**SOURCE INFORMATION**

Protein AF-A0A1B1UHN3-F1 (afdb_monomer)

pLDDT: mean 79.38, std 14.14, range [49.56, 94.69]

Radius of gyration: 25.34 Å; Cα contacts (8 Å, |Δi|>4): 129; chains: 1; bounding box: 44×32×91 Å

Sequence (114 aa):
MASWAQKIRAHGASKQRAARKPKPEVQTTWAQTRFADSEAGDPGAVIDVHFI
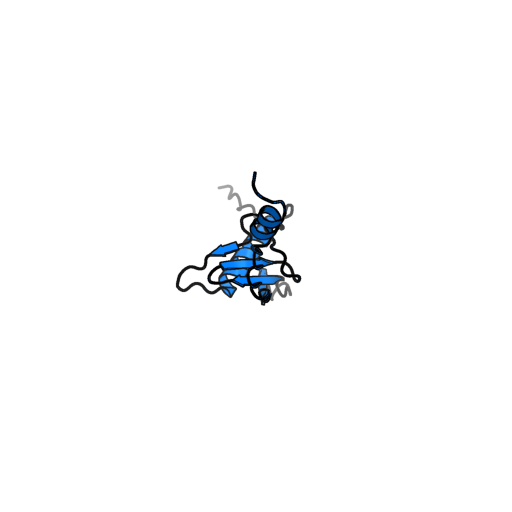VEENTVTLTDEKGKPIGGKASSYVLQPGETALQIAKRMALANWRKSDAPFNRALKYQSLGIA

Structure (mmCIF, N/CA/C/O backbone):
data_AF-A0A1B1UHN3-F1
#
_entry.id   AF-A0A1B1UHN3-F1
#
loop_
_atom_site.group_PDB
_atom_site.id
_atom_site.type_symbol
_atom_site.label_atom_id
_atom_site.label_alt_id
_atom_site.label_comp_id
_atom_site.label_asym_id
_atom_site.label_entity_id
_atom_site.label_seq_id
_atom_site.pdbx_PDB_ins_code
_atom_site.Cartn_x
_atom_site.Cartn_y
_atom_site.Cartn_z
_atom_site.occupancy
_atom_site.B_iso_or_equiv
_atom_site.auth_seq_id
_atom_site.auth_comp_id
_atom_site.auth_asym_id
_atom_site.auth_atom_id
_atom_site.pdbx_PDB_model_num
ATOM 1 N N . MET A 1 1 ? -23.340 19.309 54.594 1.00 53.12 1 MET A N 1
ATOM 2 C CA . MET A 1 1 ? -22.006 18.878 54.122 1.00 53.12 1 MET A CA 1
ATOM 3 C C . MET A 1 1 ? -22.115 17.439 53.644 1.00 53.12 1 MET A C 1
ATOM 5 O O . MET A 1 1 ? -22.564 16.608 54.420 1.00 53.12 1 MET A O 1
ATOM 9 N N . ALA A 1 2 ? -21.813 17.152 52.375 1.00 56.75 2 ALA A N 1
ATOM 10 C CA . ALA A 1 2 ? -21.951 15.797 51.833 1.00 56.75 2 ALA A CA 1
ATOM 11 C C . ALA A 1 2 ? -20.943 14.841 52.491 1.00 56.75 2 ALA A C 1
ATOM 13 O O . ALA A 1 2 ? -19.761 15.170 52.616 1.00 56.75 2 ALA A O 1
ATOM 14 N N . SER A 1 3 ? -21.430 13.675 52.914 1.00 74.62 3 SER A N 1
ATOM 15 C CA . SER A 1 3 ? -20.640 12.649 53.597 1.00 74.62 3 SER A CA 1
ATOM 16 C C . SER A 1 3 ? -19.525 12.119 52.688 1.00 74.62 3 SER A C 1
ATOM 18 O O . SER A 1 3 ? -19.698 11.974 51.476 1.00 74.62 3 SER A O 1
ATOM 20 N N . TRP A 1 4 ? -18.374 11.794 53.277 1.00 57.66 4 TRP A N 1
ATOM 21 C CA . TRP A 1 4 ? -17.226 11.18
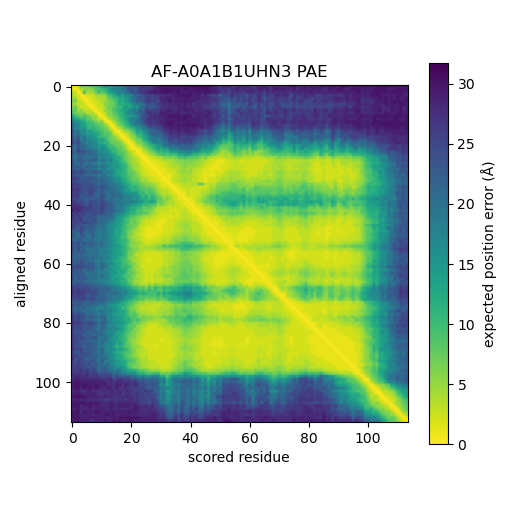8 52.595 1.00 57.66 4 TRP A CA 1
ATOM 22 C C . TRP A 1 4 ? -17.616 9.941 51.770 1.00 57.66 4 TRP A C 1
ATOM 24 O O . TRP A 1 4 ? -17.107 9.738 50.668 1.00 57.66 4 TRP A O 1
ATOM 34 N N . ALA A 1 5 ? -18.627 9.187 52.219 1.00 65.38 5 ALA A N 1
ATOM 35 C CA . ALA A 1 5 ? -19.167 8.030 51.504 1.00 65.38 5 ALA A CA 1
ATOM 36 C C . ALA A 1 5 ? -19.902 8.392 50.193 1.00 65.38 5 ALA A C 1
ATOM 38 O O . ALA A 1 5 ? -19.860 7.622 49.231 1.00 65.38 5 ALA A O 1
ATOM 39 N N . GLN A 1 6 ? -20.535 9.570 50.107 1.00 64.88 6 GLN A N 1
ATOM 40 C CA . GLN A 1 6 ? -21.172 10.053 48.871 1.00 64.88 6 GLN A CA 1
ATOM 41 C C . GLN A 1 6 ? -20.138 10.436 47.806 1.00 64.88 6 GLN A C 1
ATOM 43 O O . GLN A 1 6 ? -20.370 10.184 46.625 1.00 64.88 6 GLN A O 1
ATOM 48 N N . LYS A 1 7 ? -18.978 10.977 48.204 1.00 61.84 7 LYS A N 1
ATOM 49 C CA . LYS A 1 7 ? -17.883 11.287 47.269 1.00 61.84 7 LYS A CA 1
ATOM 50 C C . LYS A 1 7 ? -17.292 10.019 46.651 1.00 61.84 7 LYS A C 1
ATOM 52 O O . LYS A 1 7 ? -17.112 9.971 45.440 1.00 61.84 7 LYS A O 1
ATOM 57 N N . ILE A 1 8 ? -17.066 8.966 47.439 1.00 62.97 8 ILE A N 1
ATOM 58 C CA . ILE A 1 8 ? -16.528 7.694 46.920 1.00 62.97 8 ILE A CA 1
ATOM 59 C C . ILE A 1 8 ? -17.499 7.048 45.927 1.00 62.97 8 ILE A C 1
ATOM 61 O O . ILE A 1 8 ? -17.086 6.610 44.857 1.00 62.97 8 ILE A O 1
ATOM 65 N N . ARG A 1 9 ? -18.802 7.044 46.236 1.00 61.78 9 ARG A N 1
ATOM 66 C CA . ARG A 1 9 ? -19.823 6.479 45.343 1.00 61.78 9 ARG A CA 1
ATOM 67 C C . ARG A 1 9 ? -19.975 7.289 44.045 1.00 61.78 9 ARG A C 1
ATOM 69 O O . ARG A 1 9 ? -20.162 6.693 42.992 1.00 61.78 9 ARG A O 1
ATOM 76 N N . ALA A 1 10 ? -19.810 8.615 44.101 1.00 60.81 10 ALA A N 1
ATOM 77 C CA . ALA A 1 10 ? -19.796 9.483 42.919 1.00 60.81 10 ALA A CA 1
ATOM 78 C C . ALA A 1 10 ? -18.544 9.293 42.038 1.00 60.81 10 ALA A C 1
ATOM 80 O O . ALA A 1 10 ? -18.633 9.390 40.817 1.00 60.81 10 ALA A O 1
ATOM 81 N N . HIS A 1 11 ? -17.389 8.970 42.632 1.00 57.81 11 HIS A N 1
ATOM 82 C CA . HIS A 1 11 ? -16.156 8.650 41.897 1.00 57.81 11 HIS A CA 1
ATOM 83 C C . HIS A 1 11 ? -16.068 7.182 41.434 1.00 57.81 11 HIS A C 1
ATOM 85 O O . HIS A 1 11 ? -15.241 6.860 40.583 1.00 57.81 11 HIS A O 1
ATOM 91 N N . GLY A 1 12 ? -16.915 6.299 41.972 1.00 49.56 12 GLY A N 1
ATOM 92 C CA . GLY A 1 12 ? -16.968 4.865 41.669 1.00 49.56 12 GLY A CA 1
ATOM 93 C C . GLY A 1 12 ? -17.876 4.477 40.499 1.00 49.56 12 GLY A C 1
ATOM 94 O O . GLY A 1 12 ? -17.972 3.289 40.197 1.00 49.56 12 GLY A O 1
ATOM 95 N N . ALA A 1 13 ? -18.523 5.441 39.828 1.00 56.28 13 ALA A N 1
ATOM 96 C CA . ALA A 1 13 ? -19.187 5.217 38.544 1.00 56.28 13 ALA A CA 1
ATOM 97 C C . ALA A 1 13 ? -18.108 4.923 37.494 1.00 56.28 13 ALA A C 1
ATOM 99 O O . ALA A 1 13 ? -17.592 5.801 36.801 1.00 56.28 13 ALA A O 1
ATOM 100 N N . SER A 1 14 ? -17.690 3.663 37.489 1.00 57.81 14 SER A N 1
ATOM 101 C CA . SER A 1 14 ? -16.617 3.111 36.692 1.00 57.81 14 SER A CA 1
ATOM 102 C C . SER A 1 14 ? -16.767 3.562 35.247 1.00 57.81 14 SER A C 1
ATOM 104 O O . SER A 1 14 ? -17.751 3.227 34.587 1.00 57.81 14 SER A O 1
ATOM 106 N N . LYS A 1 15 ? -15.766 4.282 34.734 1.00 60.06 15 LYS A N 1
ATOM 107 C CA . LYS A 1 15 ? -15.522 4.363 33.294 1.00 60.06 15 LYS A CA 1
ATOM 108 C C . LYS A 1 15 ? -15.271 2.937 32.819 1.00 60.06 15 LYS A C 1
ATOM 110 O O . LYS A 1 15 ? -14.140 2.455 32.866 1.00 60.06 15 LYS A O 1
ATOM 115 N N . GLN A 1 16 ? -16.338 2.238 32.452 1.00 62.34 16 GLN A N 1
ATOM 116 C CA . GLN A 1 16 ? -16.268 0.913 31.869 1.00 62.34 16 GLN A CA 1
ATOM 117 C C . GLN A 1 16 ? -15.387 1.067 30.629 1.00 62.34 16 GLN A C 1
ATOM 119 O O . GLN A 1 16 ? -15.713 1.832 29.719 1.00 62.34 16 GLN A O 1
ATOM 124 N N . ARG A 1 17 ? -14.186 0.474 30.658 1.00 59.91 17 ARG
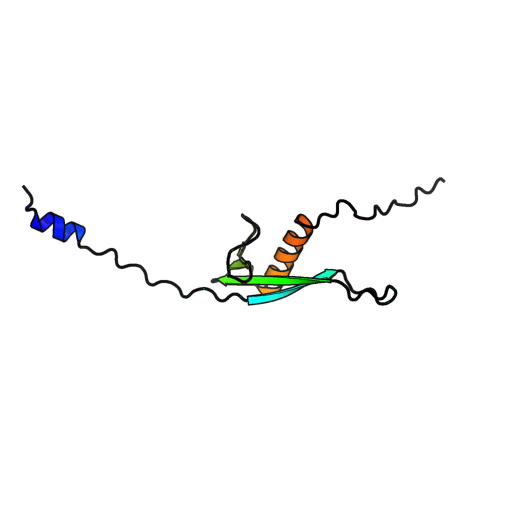 A N 
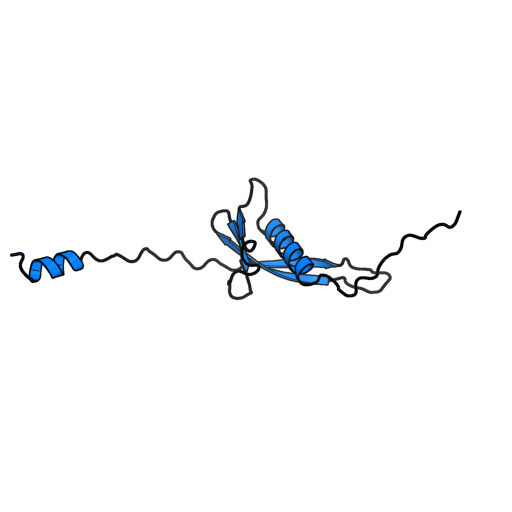1
ATOM 125 C CA . ARG A 1 17 ? -13.249 0.572 29.536 1.00 59.91 17 ARG A CA 1
ATOM 126 C C . ARG A 1 17 ? -13.979 0.037 28.314 1.00 59.91 17 ARG A C 1
ATOM 128 O O . ARG A 1 17 ? -14.423 -1.108 28.336 1.00 59.91 17 ARG A O 1
ATOM 135 N N . ALA A 1 18 ? -14.117 0.879 27.292 1.00 65.00 18 ALA A N 1
ATOM 136 C CA . ALA A 1 18 ? -14.707 0.473 26.028 1.00 65.00 18 ALA A CA 1
ATOM 137 C C . ALA A 1 18 ? -14.045 -0.829 25.560 1.00 65.00 18 ALA A C 1
ATOM 139 O O . ALA A 1 18 ? -12.824 -0.991 25.692 1.00 65.00 18 ALA A O 1
ATOM 140 N N . ALA A 1 19 ? -14.859 -1.760 25.060 1.00 67.00 19 ALA A N 1
ATOM 141 C CA . ALA A 1 19 ? -14.364 -3.003 24.496 1.00 67.00 19 ALA A CA 1
ATOM 142 C C . ALA A 1 19 ? -13.300 -2.673 23.440 1.00 67.00 19 ALA A C 1
ATOM 144 O O . ALA A 1 19 ? -13.514 -1.833 22.563 1.00 67.00 19 ALA A O 1
ATOM 145 N N . ARG A 1 20 ? -12.116 -3.277 23.568 1.00 67.88 20 ARG A N 1
ATOM 146 C CA . ARG A 1 20 ? -11.025 -3.042 22.622 1.00 67.88 20 ARG A CA 1
ATOM 147 C C . ARG A 1 20 ? -11.425 -3.662 21.286 1.00 67.88 20 ARG A C 1
ATOM 149 O O . ARG A 1 20 ? -11.726 -4.853 21.252 1.00 67.88 20 ARG A O 1
ATOM 156 N N . LYS A 1 21 ? -11.419 -2.868 20.207 1.00 70.81 21 LYS A N 1
ATOM 157 C CA . LYS A 1 21 ? -11.501 -3.415 18.846 1.00 70.81 21 LYS A CA 1
ATOM 158 C C . LYS A 1 21 ? -10.355 -4.433 18.664 1.00 70.81 21 LYS A C 1
ATOM 160 O O . LYS A 1 21 ? -9.271 -4.208 19.220 1.00 70.81 21 LYS A O 1
ATOM 165 N N . PRO A 1 22 ? -10.586 -5.557 17.963 1.00 73.44 22 PRO A N 1
ATOM 166 C CA . PRO A 1 22 ? -9.524 -6.513 17.663 1.00 73.44 22 PRO A CA 1
ATOM 167 C C . PRO A 1 22 ? -8.390 -5.809 16.916 1.00 73.44 22 PRO A C 1
ATOM 169 O O . PRO A 1 22 ? -8.633 -4.849 16.184 1.00 73.44 22 PRO A O 1
ATOM 172 N N . LYS A 1 23 ? -7.146 -6.257 17.133 1.00 75.06 23 LYS A N 1
ATOM 173 C CA . LYS A 1 23 ? -6.000 -5.671 16.434 1.00 75.06 23 LYS A CA 1
ATOM 174 C C . LYS A 1 23 ? -6.198 -5.913 14.930 1.00 75.06 23 LYS A C 1
ATOM 176 O O . LYS A 1 23 ? -6.410 -7.069 14.563 1.00 75.06 23 LYS A O 1
ATOM 181 N N . PRO A 1 24 ? -6.139 -4.873 14.089 1.00 79.81 24 PRO A N 1
ATOM 182 C CA . PRO A 1 24 ? -6.218 -5.052 12.648 1.00 79.81 24 PRO A CA 1
ATOM 183 C C . PRO A 1 24 ? -5.120 -5.994 12
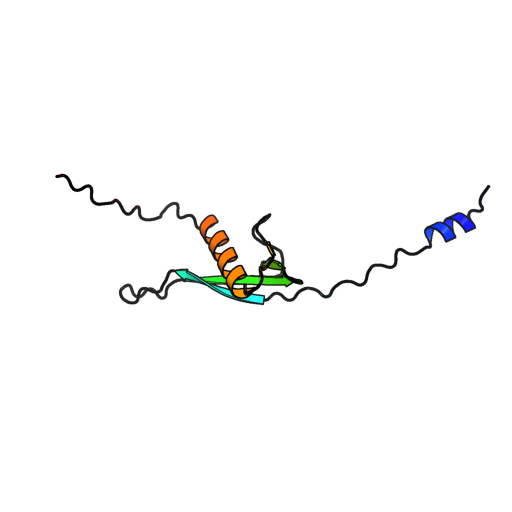.143 1.00 79.81 24 PRO A C 1
ATOM 185 O O . PRO A 1 24 ? -3.973 -5.938 12.600 1.00 79.81 24 PRO A O 1
ATOM 188 N N . GLU A 1 25 ? -5.485 -6.854 11.197 1.00 88.56 25 GLU A N 1
ATOM 189 C CA . GLU A 1 25 ? -4.563 -7.780 10.547 1.00 88.56 25 GLU A CA 1
ATOM 190 C C . GLU A 1 25 ? -3.697 -7.036 9.524 1.00 88.56 25 GLU A C 1
ATOM 192 O O . GLU A 1 25 ? -4.203 -6.277 8.694 1.00 88.56 25 GLU A O 1
ATOM 197 N N . VAL A 1 26 ? -2.381 -7.248 9.599 1.00 91.75 26 VAL A N 1
ATOM 198 C CA . VAL A 1 26 ? -1.428 -6.699 8.631 1.00 91.75 26 VAL A CA 1
ATOM 199 C C . VAL A 1 26 ? -1.425 -7.598 7.404 1.00 91.75 26 VAL A C 1
ATOM 201 O O . VAL A 1 26 ? -1.083 -8.774 7.490 1.00 91.75 26 VAL A O 1
ATOM 204 N N . GLN A 1 27 ? -1.784 -7.030 6.261 1.00 93.81 27 GLN A N 1
ATOM 205 C CA . GLN A 1 27 ? -1.727 -7.687 4.963 1.00 93.81 27 GLN A CA 1
ATOM 206 C C . GLN A 1 27 ? -0.424 -7.321 4.251 1.00 93.81 27 GLN A C 1
ATOM 208 O O . GLN A 1 27 ? 0.086 -6.209 4.402 1.00 93.81 27 GLN A O 1
ATOM 213 N N . THR A 1 28 ? 0.090 -8.246 3.438 1.00 94.00 28 THR A N 1
ATOM 214 C CA . THR A 1 28 ? 1.341 -8.069 2.688 1.00 94.00 28 THR A CA 1
ATOM 215 C C . THR A 1 28 ? 1.102 -8.267 1.195 1.00 94.00 28 THR A C 1
ATOM 217 O O . THR A 1 28 ? 0.390 -9.179 0.776 1.00 94.00 28 THR A O 1
ATOM 220 N N . THR A 1 29 ? 1.698 -7.408 0.371 1.00 94.38 29 THR A N 1
ATOM 221 C CA . THR A 1 29 ? 1.708 -7.533 -1.091 1.00 94.38 29 THR A CA 1
ATOM 222 C C . THR A 1 29 ? 3.021 -7.005 -1.669 1.00 94.38 29 THR A C 1
ATOM 224 O O . THR A 1 29 ? 3.787 -6.353 -0.970 1.00 94.38 29 THR A O 1
ATOM 227 N N . TRP A 1 30 ? 3.264 -7.244 -2.957 1.00 93.19 30 TRP A N 1
ATOM 228 C CA . TRP A 1 30 ? 4.441 -6.740 -3.667 1.00 93.19 30 TRP A CA 1
ATOM 229 C C . TRP A 1 30 ? 4.064 -5.670 -4.684 1.00 93.19 30 TRP A C 1
ATOM 231 O O . TRP A 1 30 ? 3.143 -5.857 -5.491 1.00 93.19 30 TRP A O 1
ATOM 241 N N . ALA A 1 31 ? 4.791 -4.554 -4.674 1.00 91.31 31 ALA A N 1
ATOM 242 C CA . ALA A 1 31 ? 4.680 -3.512 -5.688 1.00 91.31 31 ALA A CA 1
ATOM 243 C C . ALA A 1 31 ? 5.924 -3.498 -6.577 1.00 91.31 31 ALA A C 1
ATOM 245 O O . ALA A 1 31 ? 7.046 -3.437 -6.086 1.00 91.31 31 ALA A O 1
ATOM 246 N N . GLN A 1 32 ? 5.723 -3.529 -7.893 1.00 91.00 32 GLN A N 1
ATOM 247 C CA . GLN A 1 32 ? 6.810 -3.443 -8.863 1.00 91.00 32 GLN A CA 1
ATOM 248 C C . GLN A 1 32 ? 7.320 -2.005 -8.983 1.00 91.00 32 GLN A C 1
ATOM 250 O O . GLN A 1 32 ? 6.550 -1.092 -9.280 1.00 91.00 32 GLN A O 1
ATOM 255 N N . THR A 1 33 ? 8.620 -1.813 -8.773 1.00 87.25 33 THR A N 1
ATOM 256 C CA . THR A 1 33 ? 9.302 -0.515 -8.873 1.00 87.25 33 THR A CA 1
ATOM 257 C C . THR A 1 33 ? 10.018 -0.336 -10.208 1.00 87.25 33 THR A C 1
ATOM 259 O O . THR A 1 33 ? 10.036 0.778 -10.736 1.00 87.25 33 THR A O 1
ATOM 262 N N . ARG A 1 34 ? 10.551 -1.421 -10.787 1.00 87.12 34 ARG A N 1
ATOM 263 C CA . ARG A 1 34 ? 11.216 -1.438 -12.100 1.00 87.12 34 ARG A CA 1
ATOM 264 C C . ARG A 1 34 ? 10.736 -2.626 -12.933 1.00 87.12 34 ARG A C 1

**DIRECTIONS FOR THIS TASK**
Pictures excluded, reproduce only the part above that opens with the line holding "ATOM 176 O O" and closes with the line holding "ATOM 242 C CA", exactly as written.

**YOUR SOLUTION**
ATOM 176 O O . LYS A 1 23 ? -6.410 -7.069 14.563 1.00 75.06 23 LYS A O 1
ATOM 181 N N . PRO A 1 24 ? -6.139 -4.873 14.089 1.00 79.81 24 PRO A N 1
ATOM 182 C CA . PRO A 1 24 ? -6.218 -5.052 12.648 1.00 79.81 24 PRO A CA 1
ATOM 183 C C . PRO A 1 24 ? -5.120 -5.994 12
.143 1.00 79.81 24 PRO A C 1
ATOM 185 O O . PRO A 1 24 ? -3.973 -5.938 12.600 1.00 79.81 24 PRO A O 1
ATOM 188 N N . GLU A 1 25 ? -5.485 -6.854 11.197 1.00 88.56 25 GLU A N 1
ATOM 189 C CA . GLU A 1 25 ? -4.563 -7.780 10.547 1.00 88.56 25 GLU A CA 1
ATOM 190 C C . GLU A 1 25 ? -3.697 -7.036 9.524 1.00 88.56 25 GLU A C 1
ATOM 192 O O . GLU A 1 25 ? -4.203 -6.277 8.694 1.00 88.56 25 GLU A O 1
ATOM 197 N N . VAL A 1 26 ? -2.381 -7.248 9.599 1.00 91.75 26 VAL A N 1
ATOM 198 C CA . VAL A 1 26 ? -1.428 -6.699 8.631 1.00 91.75 26 VAL A CA 1
ATOM 199 C C . VAL A 1 26 ? -1.425 -7.598 7.404 1.00 91.75 26 VAL A C 1
ATOM 201 O O . VAL A 1 26 ? -1.083 -8.774 7.490 1.00 91.75 26 VAL A O 1
ATOM 204 N N . GLN A 1 27 ? -1.784 -7.030 6.261 1.00 93.81 27 GLN A N 1
ATOM 205 C CA . GLN A 1 27 ? -1.727 -7.687 4.963 1.00 93.81 27 GLN A CA 1
ATOM 206 C C . GLN A 1 27 ? -0.424 -7.321 4.251 1.00 93.81 27 GLN A C 1
ATOM 208 O O . GLN A 1 27 ? 0.086 -6.209 4.402 1.00 93.81 27 GLN A O 1
ATOM 213 N N . THR A 1 28 ? 0.090 -8.246 3.438 1.00 94.00 28 THR A N 1
ATOM 214 C CA . THR A 1 28 ? 1.341 -8.069 2.688 1.00 94.00 28 THR A CA 1
ATOM 215 C C . THR A 1 28 ? 1.102 -8.267 1.195 1.00 94.00 28 THR A C 1
ATOM 217 O O . THR A 1 28 ? 0.390 -9.179 0.776 1.00 94.00 28 THR A O 1
ATOM 220 N N . THR A 1 29 ? 1.698 -7.408 0.371 1.00 94.38 29 THR A N 1
ATOM 221 C CA . THR A 1 29 ? 1.708 -7.533 -1.091 1.00 94.38 29 THR A CA 1
ATOM 222 C C . THR A 1 29 ? 3.021 -7.005 -1.669 1.00 94.38 29 THR A C 1
ATOM 224 O O . THR A 1 29 ? 3.787 -6.353 -0.970 1.00 94.38 29 THR A O 1
ATOM 227 N N . TRP A 1 30 ? 3.264 -7.244 -2.957 1.00 93.19 30 TRP A N 1
ATOM 228 C CA . TRP A 1 30 ? 4.441 -6.740 -3.667 1.00 93.19 30 TRP A CA 1
ATOM 229 C C . TRP A 1 30 ? 4.064 -5.670 -4.684 1.00 93.19 30 TRP A C 1
ATOM 231 O O . TRP A 1 30 ? 3.143 -5.857 -5.491 1.00 93.19 30 TRP A O 1
ATOM 241 N N . ALA A 1 31 ? 4.791 -4.554 -4.674 1.00 91.31 31 ALA A N 1
ATOM 242 C CA . ALA A 1 31 ? 4.680 -3.512 -5.688 1.00 91.31 31 ALA A CA 1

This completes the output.